Кукамба с ехидной усмешкой осведомился, а чем, собственно, больна ее дочь. Она что, слепая? Сирения испуганно замотала головой, а дух продолжал. Глухая, немая? Неходячая? Может, дурочка? Сирения ответила, что, слава Богу (и тут же попросила прощения у Всевышнего за то, что поминает Его в такой кощунственной обстановке), Чикита прекрасно говорит, слышит и двигается, да и с головой у нее вроде бы все хорошо.
Кукамба нетерпеливо фыркнул и опять сварливо спросил, что же в таком случае ее беспокоит.
— Она очень уж… очень уж… маленькая, — поскорей откликнулась Минга, заметив, что хозяйка вновь лишилась дара речи.
Мертвец расхохотался и заявил, что в мире — на то он и мир — должно быть всякое: люди большие, помельче и вовсе маленькие. Кто сказал, что маленьким не суждено стать великими?
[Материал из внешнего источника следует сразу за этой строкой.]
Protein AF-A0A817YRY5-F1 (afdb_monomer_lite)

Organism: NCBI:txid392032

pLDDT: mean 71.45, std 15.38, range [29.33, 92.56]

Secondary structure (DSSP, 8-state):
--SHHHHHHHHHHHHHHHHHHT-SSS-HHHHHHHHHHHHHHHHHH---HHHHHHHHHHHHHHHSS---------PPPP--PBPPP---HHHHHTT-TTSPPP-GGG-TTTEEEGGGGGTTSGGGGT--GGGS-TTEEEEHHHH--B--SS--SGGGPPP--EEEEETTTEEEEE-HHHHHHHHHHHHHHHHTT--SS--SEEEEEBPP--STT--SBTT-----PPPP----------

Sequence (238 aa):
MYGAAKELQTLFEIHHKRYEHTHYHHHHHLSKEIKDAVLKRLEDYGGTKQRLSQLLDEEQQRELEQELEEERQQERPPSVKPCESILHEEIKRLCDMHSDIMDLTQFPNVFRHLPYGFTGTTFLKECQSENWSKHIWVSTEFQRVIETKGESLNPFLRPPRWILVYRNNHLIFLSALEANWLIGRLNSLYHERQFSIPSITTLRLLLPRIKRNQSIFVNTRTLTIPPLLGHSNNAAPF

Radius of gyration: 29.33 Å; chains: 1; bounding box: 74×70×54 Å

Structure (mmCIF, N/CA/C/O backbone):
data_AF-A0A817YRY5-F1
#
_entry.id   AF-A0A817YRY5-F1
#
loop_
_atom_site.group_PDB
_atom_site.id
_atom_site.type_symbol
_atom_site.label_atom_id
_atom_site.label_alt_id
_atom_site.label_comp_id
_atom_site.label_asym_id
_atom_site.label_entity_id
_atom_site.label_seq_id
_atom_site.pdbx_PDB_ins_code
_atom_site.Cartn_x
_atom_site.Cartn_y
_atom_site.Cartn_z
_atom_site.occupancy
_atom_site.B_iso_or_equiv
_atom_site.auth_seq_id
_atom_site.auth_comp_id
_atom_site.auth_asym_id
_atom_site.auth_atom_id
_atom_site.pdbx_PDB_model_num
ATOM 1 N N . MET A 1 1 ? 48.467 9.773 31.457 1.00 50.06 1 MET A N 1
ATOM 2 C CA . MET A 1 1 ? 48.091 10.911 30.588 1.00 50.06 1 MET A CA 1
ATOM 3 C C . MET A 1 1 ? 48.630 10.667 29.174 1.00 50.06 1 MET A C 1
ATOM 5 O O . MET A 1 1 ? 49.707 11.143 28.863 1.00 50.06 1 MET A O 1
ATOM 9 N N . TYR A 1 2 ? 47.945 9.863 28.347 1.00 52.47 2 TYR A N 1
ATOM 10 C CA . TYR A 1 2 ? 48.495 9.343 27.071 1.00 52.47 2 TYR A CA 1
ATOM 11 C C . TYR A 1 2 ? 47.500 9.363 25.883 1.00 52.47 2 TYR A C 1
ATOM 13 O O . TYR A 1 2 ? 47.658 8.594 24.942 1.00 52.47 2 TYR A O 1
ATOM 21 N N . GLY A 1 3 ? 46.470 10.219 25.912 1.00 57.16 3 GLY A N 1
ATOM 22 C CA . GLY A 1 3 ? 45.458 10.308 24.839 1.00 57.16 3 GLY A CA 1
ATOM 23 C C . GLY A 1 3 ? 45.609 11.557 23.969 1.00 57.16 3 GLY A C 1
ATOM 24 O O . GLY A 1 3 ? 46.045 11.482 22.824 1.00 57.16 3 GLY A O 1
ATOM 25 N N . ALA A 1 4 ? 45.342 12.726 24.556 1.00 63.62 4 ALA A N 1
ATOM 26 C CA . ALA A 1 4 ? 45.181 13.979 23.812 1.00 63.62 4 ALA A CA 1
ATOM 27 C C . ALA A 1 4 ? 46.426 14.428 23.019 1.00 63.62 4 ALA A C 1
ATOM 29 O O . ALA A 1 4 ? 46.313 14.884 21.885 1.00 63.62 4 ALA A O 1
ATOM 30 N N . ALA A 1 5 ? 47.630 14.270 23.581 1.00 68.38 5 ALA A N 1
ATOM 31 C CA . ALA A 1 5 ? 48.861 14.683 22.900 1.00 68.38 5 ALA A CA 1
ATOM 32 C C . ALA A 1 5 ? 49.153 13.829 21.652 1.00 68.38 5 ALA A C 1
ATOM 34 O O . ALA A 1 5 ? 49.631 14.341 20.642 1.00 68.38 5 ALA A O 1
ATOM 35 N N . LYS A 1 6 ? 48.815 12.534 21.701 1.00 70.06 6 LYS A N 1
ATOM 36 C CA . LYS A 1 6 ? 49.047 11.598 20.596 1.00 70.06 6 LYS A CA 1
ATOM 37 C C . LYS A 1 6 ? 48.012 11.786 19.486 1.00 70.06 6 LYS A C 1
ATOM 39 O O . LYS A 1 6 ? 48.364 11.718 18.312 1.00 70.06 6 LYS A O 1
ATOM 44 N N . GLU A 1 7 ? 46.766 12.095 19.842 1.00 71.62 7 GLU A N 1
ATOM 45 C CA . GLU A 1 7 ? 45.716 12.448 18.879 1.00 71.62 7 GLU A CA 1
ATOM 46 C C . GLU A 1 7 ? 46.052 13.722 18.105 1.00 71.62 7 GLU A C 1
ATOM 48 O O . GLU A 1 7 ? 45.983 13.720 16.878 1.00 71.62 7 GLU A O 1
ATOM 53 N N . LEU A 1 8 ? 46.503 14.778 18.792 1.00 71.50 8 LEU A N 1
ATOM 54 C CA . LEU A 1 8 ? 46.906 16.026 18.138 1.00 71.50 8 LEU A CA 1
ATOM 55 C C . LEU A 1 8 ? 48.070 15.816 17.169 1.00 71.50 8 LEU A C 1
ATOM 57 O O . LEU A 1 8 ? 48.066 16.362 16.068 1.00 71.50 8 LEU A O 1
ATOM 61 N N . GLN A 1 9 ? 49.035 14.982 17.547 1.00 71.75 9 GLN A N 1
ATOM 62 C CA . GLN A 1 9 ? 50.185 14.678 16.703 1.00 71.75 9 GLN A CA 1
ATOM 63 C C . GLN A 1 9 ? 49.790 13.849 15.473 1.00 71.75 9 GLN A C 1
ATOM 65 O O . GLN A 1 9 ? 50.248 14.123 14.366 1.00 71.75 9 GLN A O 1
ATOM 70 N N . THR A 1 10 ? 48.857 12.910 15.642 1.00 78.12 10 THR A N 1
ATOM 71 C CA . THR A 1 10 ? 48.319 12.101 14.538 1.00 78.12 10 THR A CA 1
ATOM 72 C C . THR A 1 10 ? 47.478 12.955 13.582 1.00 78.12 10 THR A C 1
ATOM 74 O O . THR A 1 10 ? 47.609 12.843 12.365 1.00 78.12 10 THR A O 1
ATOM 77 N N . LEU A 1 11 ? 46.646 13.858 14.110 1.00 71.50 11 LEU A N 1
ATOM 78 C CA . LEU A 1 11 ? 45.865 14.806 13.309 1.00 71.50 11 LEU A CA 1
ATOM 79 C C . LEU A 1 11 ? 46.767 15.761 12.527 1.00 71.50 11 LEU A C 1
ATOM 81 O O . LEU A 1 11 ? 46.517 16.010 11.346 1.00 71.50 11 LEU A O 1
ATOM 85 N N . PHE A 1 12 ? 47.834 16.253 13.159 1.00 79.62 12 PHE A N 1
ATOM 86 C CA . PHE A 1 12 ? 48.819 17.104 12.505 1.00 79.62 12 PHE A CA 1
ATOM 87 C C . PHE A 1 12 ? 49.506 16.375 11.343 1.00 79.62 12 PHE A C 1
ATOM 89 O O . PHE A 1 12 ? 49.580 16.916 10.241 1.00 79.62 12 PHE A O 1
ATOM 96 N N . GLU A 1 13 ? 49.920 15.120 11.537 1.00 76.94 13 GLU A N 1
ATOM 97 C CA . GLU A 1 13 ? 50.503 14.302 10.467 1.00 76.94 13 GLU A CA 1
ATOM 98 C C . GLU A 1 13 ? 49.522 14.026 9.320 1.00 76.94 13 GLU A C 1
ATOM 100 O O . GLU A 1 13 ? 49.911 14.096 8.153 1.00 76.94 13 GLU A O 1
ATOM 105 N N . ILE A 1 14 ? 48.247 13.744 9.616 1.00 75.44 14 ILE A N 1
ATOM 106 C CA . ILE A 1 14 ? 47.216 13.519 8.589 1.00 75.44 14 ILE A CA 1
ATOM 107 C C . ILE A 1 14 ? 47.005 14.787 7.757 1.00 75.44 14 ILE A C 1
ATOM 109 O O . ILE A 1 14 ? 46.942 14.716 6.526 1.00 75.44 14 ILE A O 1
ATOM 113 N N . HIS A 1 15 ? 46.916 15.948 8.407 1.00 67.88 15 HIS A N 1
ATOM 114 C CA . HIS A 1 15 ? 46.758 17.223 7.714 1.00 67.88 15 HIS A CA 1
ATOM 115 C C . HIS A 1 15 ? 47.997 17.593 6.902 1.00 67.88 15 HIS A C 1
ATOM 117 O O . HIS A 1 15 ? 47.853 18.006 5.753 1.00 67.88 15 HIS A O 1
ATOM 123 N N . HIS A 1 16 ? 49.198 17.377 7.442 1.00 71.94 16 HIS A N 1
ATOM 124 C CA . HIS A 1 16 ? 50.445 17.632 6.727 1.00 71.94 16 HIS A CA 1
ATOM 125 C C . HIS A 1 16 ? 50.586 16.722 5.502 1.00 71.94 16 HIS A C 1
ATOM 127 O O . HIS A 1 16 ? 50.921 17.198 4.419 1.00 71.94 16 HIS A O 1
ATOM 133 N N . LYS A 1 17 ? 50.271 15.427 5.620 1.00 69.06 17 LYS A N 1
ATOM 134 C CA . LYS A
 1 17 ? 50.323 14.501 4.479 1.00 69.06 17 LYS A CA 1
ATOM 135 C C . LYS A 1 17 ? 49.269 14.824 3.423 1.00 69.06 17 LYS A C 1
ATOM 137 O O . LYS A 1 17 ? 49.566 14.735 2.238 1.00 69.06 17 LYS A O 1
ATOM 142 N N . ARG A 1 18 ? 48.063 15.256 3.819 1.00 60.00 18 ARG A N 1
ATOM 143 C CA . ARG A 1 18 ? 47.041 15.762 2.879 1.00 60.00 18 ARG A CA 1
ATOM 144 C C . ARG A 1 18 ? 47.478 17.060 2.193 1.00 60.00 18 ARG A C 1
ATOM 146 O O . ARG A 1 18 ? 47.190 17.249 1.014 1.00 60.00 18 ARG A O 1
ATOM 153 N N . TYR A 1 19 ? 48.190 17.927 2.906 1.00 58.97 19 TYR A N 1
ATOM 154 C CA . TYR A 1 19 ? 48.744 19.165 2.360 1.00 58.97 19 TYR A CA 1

Нечто в этом роде предстоит и вашей девчушке, таинственно провозвестил он. И пусть сеньора возвращается домой и не мучает больше дитятю. Мпунго впадают в ярость, когда люди сетуют на судьбу зазря. Господь Всемогущий! Пусть уж лучше не донимает их, а то в самый нежданный день нашлют ей в наказание дурную кимбамбу на Чикиту.
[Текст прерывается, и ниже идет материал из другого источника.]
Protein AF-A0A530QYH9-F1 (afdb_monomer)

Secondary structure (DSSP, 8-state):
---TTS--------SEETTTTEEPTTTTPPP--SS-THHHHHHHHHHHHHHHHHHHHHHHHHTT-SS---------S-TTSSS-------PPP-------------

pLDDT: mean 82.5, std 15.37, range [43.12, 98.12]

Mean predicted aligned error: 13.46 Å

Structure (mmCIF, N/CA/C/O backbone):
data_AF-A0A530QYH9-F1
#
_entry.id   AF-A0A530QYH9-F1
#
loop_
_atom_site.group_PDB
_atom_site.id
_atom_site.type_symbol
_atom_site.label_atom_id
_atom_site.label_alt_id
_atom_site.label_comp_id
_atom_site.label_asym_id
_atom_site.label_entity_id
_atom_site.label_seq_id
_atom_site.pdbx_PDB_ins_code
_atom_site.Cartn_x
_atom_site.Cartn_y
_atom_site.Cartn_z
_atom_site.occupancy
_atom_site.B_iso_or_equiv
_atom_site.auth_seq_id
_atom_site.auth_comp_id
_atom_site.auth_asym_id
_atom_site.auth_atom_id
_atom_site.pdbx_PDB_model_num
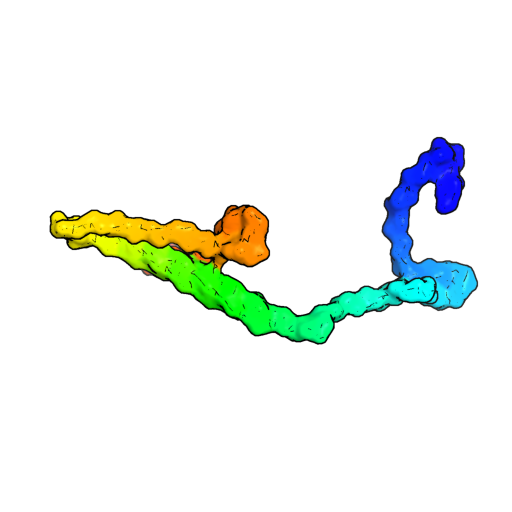ATOM 1 N N . MET A 1 1 ? 38.273 -8.742 -21.468 1.00 52.09 1 MET A N 1
ATOM 2 C CA .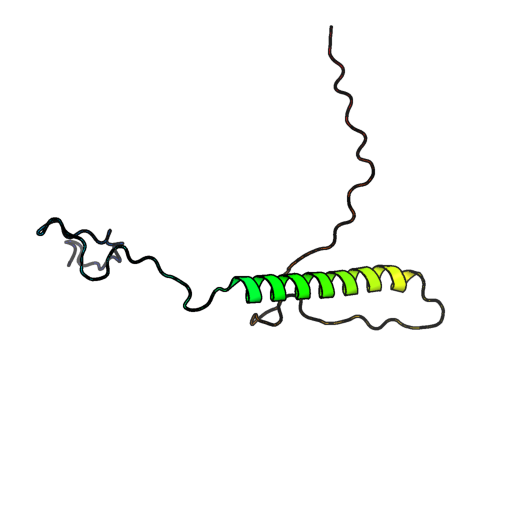 MET A 1 1 ? 39.724 -8.681 -21.760 1.00 52.09 1 MET A CA 1
ATOM 3 C C . MET A 1 1 ? 40.439 -9.292 -20.565 1.00 52.09 1 MET A C 1
ATOM 5 O O . MET A 1 1 ? 39.930 -9.127 -19.467 1.00 52.09 1 MET A O 1
ATOM 9 N N . LYS A 1 2 ? 41.529 -10.048 -20.746 1.00 49.84 2 LYS A N 1
ATOM 10 C CA . LYS A 1 2 ? 42.316 -10.531 -19.599 1.00 49.84 2 LYS A CA 1
ATOM 11 C C . LYS A 1 2 ? 43.174 -9.367 -19.109 1.00 49.84 2 LYS A C 1
ATOM 13 O O . LYS A 1 2 ? 43.959 -8.850 -19.898 1.00 49.84 2 LYS A O 1
ATOM 18 N N . HIS A 1 3 ? 42.959 -8.930 -17.874 1.00 56.06 3 HIS A N 1
ATOM 19 C CA . HIS A 1 3 ? 43.801 -7.922 -17.241 1.00 56.06 3 HIS A CA 1
ATOM 20 C C . HIS A 1 3 ? 45.162 -8.544 -16.888 1.00 56.06 3 HIS A C 1
ATOM 22 O O . HIS A 1 3 ? 45.270 -9.764 -16.741 1.00 56.06 3 HIS A O 1
ATOM 28 N N . GLU A 1 4 ? 46.217 -7.727 -16.826 1.00 71.81 4 GLU A N 1
ATOM 29 C CA . GLU A 1 4 ? 47.605 -8.178 -16.599 1.00 71.81 4 GLU A CA 1
ATOM 30 C C . GLU A 1 4 ? 47.797 -8.899 -15.253 1.00 71.81 4 GLU A C 1
ATOM 32 O O . GLU A 1 4 ? 48.735 -9.673 -15.088 1.00 71.81 4 GLU A O 1
ATOM 37 N N . ASP A 1 5 ? 46.867 -8.705 -14.318 1.00 78.69 5 ASP A N 1
ATOM 38 C CA . ASP A 1 5 ? 46.790 -9.369 -13.014 1.00 78.69 5 ASP A CA 1
ATOM 39 C C . ASP A 1 5 ? 46.064 -10.731 -13.048 1.00 78.69 5 ASP A C 1
ATOM 41 O O . ASP A 1 5 ? 45.932 -11.397 -12.020 1.00 78.69 5 ASP A O 1
ATOM 45 N N . GLY A 1 6 ? 45.585 -11.163 -14.219 1.00 74.31 6 GLY A N 1
ATOM 46 C CA . GLY A 1 6 ? 44.845 -12.411 -14.395 1.00 74.31 6 GLY A CA 1
ATOM 47 C C . GLY A 1 6 ? 43.426 -12.394 -13.819 1.00 74.31 6 GLY A C 1
ATOM 48 O O . GLY A 1 6 ? 42.746 -13.422 -13.880 1.00 74.31 6 GLY A O 1
ATOM 49 N N . GLN A 1 7 ? 42.959 -11.259 -13.293 1.00 70.69 7 GLN A N 1
ATOM 50 C CA . GLN A 1 7 ? 41.634 -11.143 -12.695 1.00 70.69 7 GLN A CA 1
ATOM 51 C C . GLN A 1 7 ? 40.576 -10.763 -13.736 1.00 70.69 7 GLN A C 1
ATOM 53 O O . GLN A 1 7 ? 40.853 -10.173 -14.786 1.00 70.69 7 GLN A O 1
ATOM 58 N N . THR A 1 8 ? 39.336 -11.162 -13.458 1.00 61.97 8 THR A N 1
ATOM 59 C CA . THR A 1 8 ? 38.174 -10.820 -14.283 1.00 61.97 8 THR A CA 1
ATOM 60 C C . THR A 1 8 ? 37.387 -9.749 -13.545 1.00 61.97 8 THR A C 1
ATOM 62 O O . THR A 1 8 ? 36.933 -9.994 -12.433 1.00 61.97 8 THR A O 1
ATOM 65 N N . TYR A 1 9 ? 37.248 -8.576 -14.158 1.00 61.56 9 TYR A N 1
ATOM 66 C CA . TYR A 1 9 ? 36.457 -7.473 -13.624 1.00 61.56 9 TYR A CA 1
ATOM 67 C C . TYR A 1 9 ? 35.205 -7.284 -14.476 1.00 61.56 9 TYR A C 1
ATOM 69 O O . TYR A 1 9 ? 35.291 -7.239 -15.708 1.00 61.56 9 TYR A O 1
ATOM 77 N N . ASP A 1 10 ? 34.061 -7.130 -13.818 1.00 53.19 10 ASP A N 1
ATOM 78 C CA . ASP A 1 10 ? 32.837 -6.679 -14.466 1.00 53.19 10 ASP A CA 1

Предостережение так подействовало на Сирению, что вечером в постели она призналась мужу в походе к колдунье.
— Не знаю, шарлатанка она или в самом деле ведунья, — заметил доктор, — да только этот Кукамба сказал чистую правду.
С тех пор супруги Сенда зареклись жаловаться, поклялись принимать дочку как есть и сосредоточиться на ее достоинствах, а не на единственном недостатке. И, словно чтобы доказать твердость своих намерений, после долгого воздержания стряхнули чувство вины и стали вновь заниматься любовью.
Со временем они привыкли к этой особенности Чикиты и к любопытству, которое она вызывала даже у самых добросердечных людей. На утешение им маленький рост дочурки искупали необычайный ум, живость и сила. Она научилось ходить прежде, чем ей сравнялся год, а вскоре и заговорила. Да еще как плавно и красноречиво! Все сходились на том, что ребенок прелестный, смышленый и здоровый. Только крохотный.
29 ноября 1871 года четвертый сын русского императора Александра II с официальным визитом прибыл в Нью-Йорк на борту фрегата «Светлана». В течение трех месяцев и трех дней великий князь Алексей Романов со свитой путешествовали по Соединенным Штатам. Свита состояла из одного адмирала, двух князей и уродливого горбатого карлика по имени Аркадий Аркадьевич Драгулеску, который некогда был наставником двадцатилетнего Алексея, а нынче сопровождал его в качестве секретаря.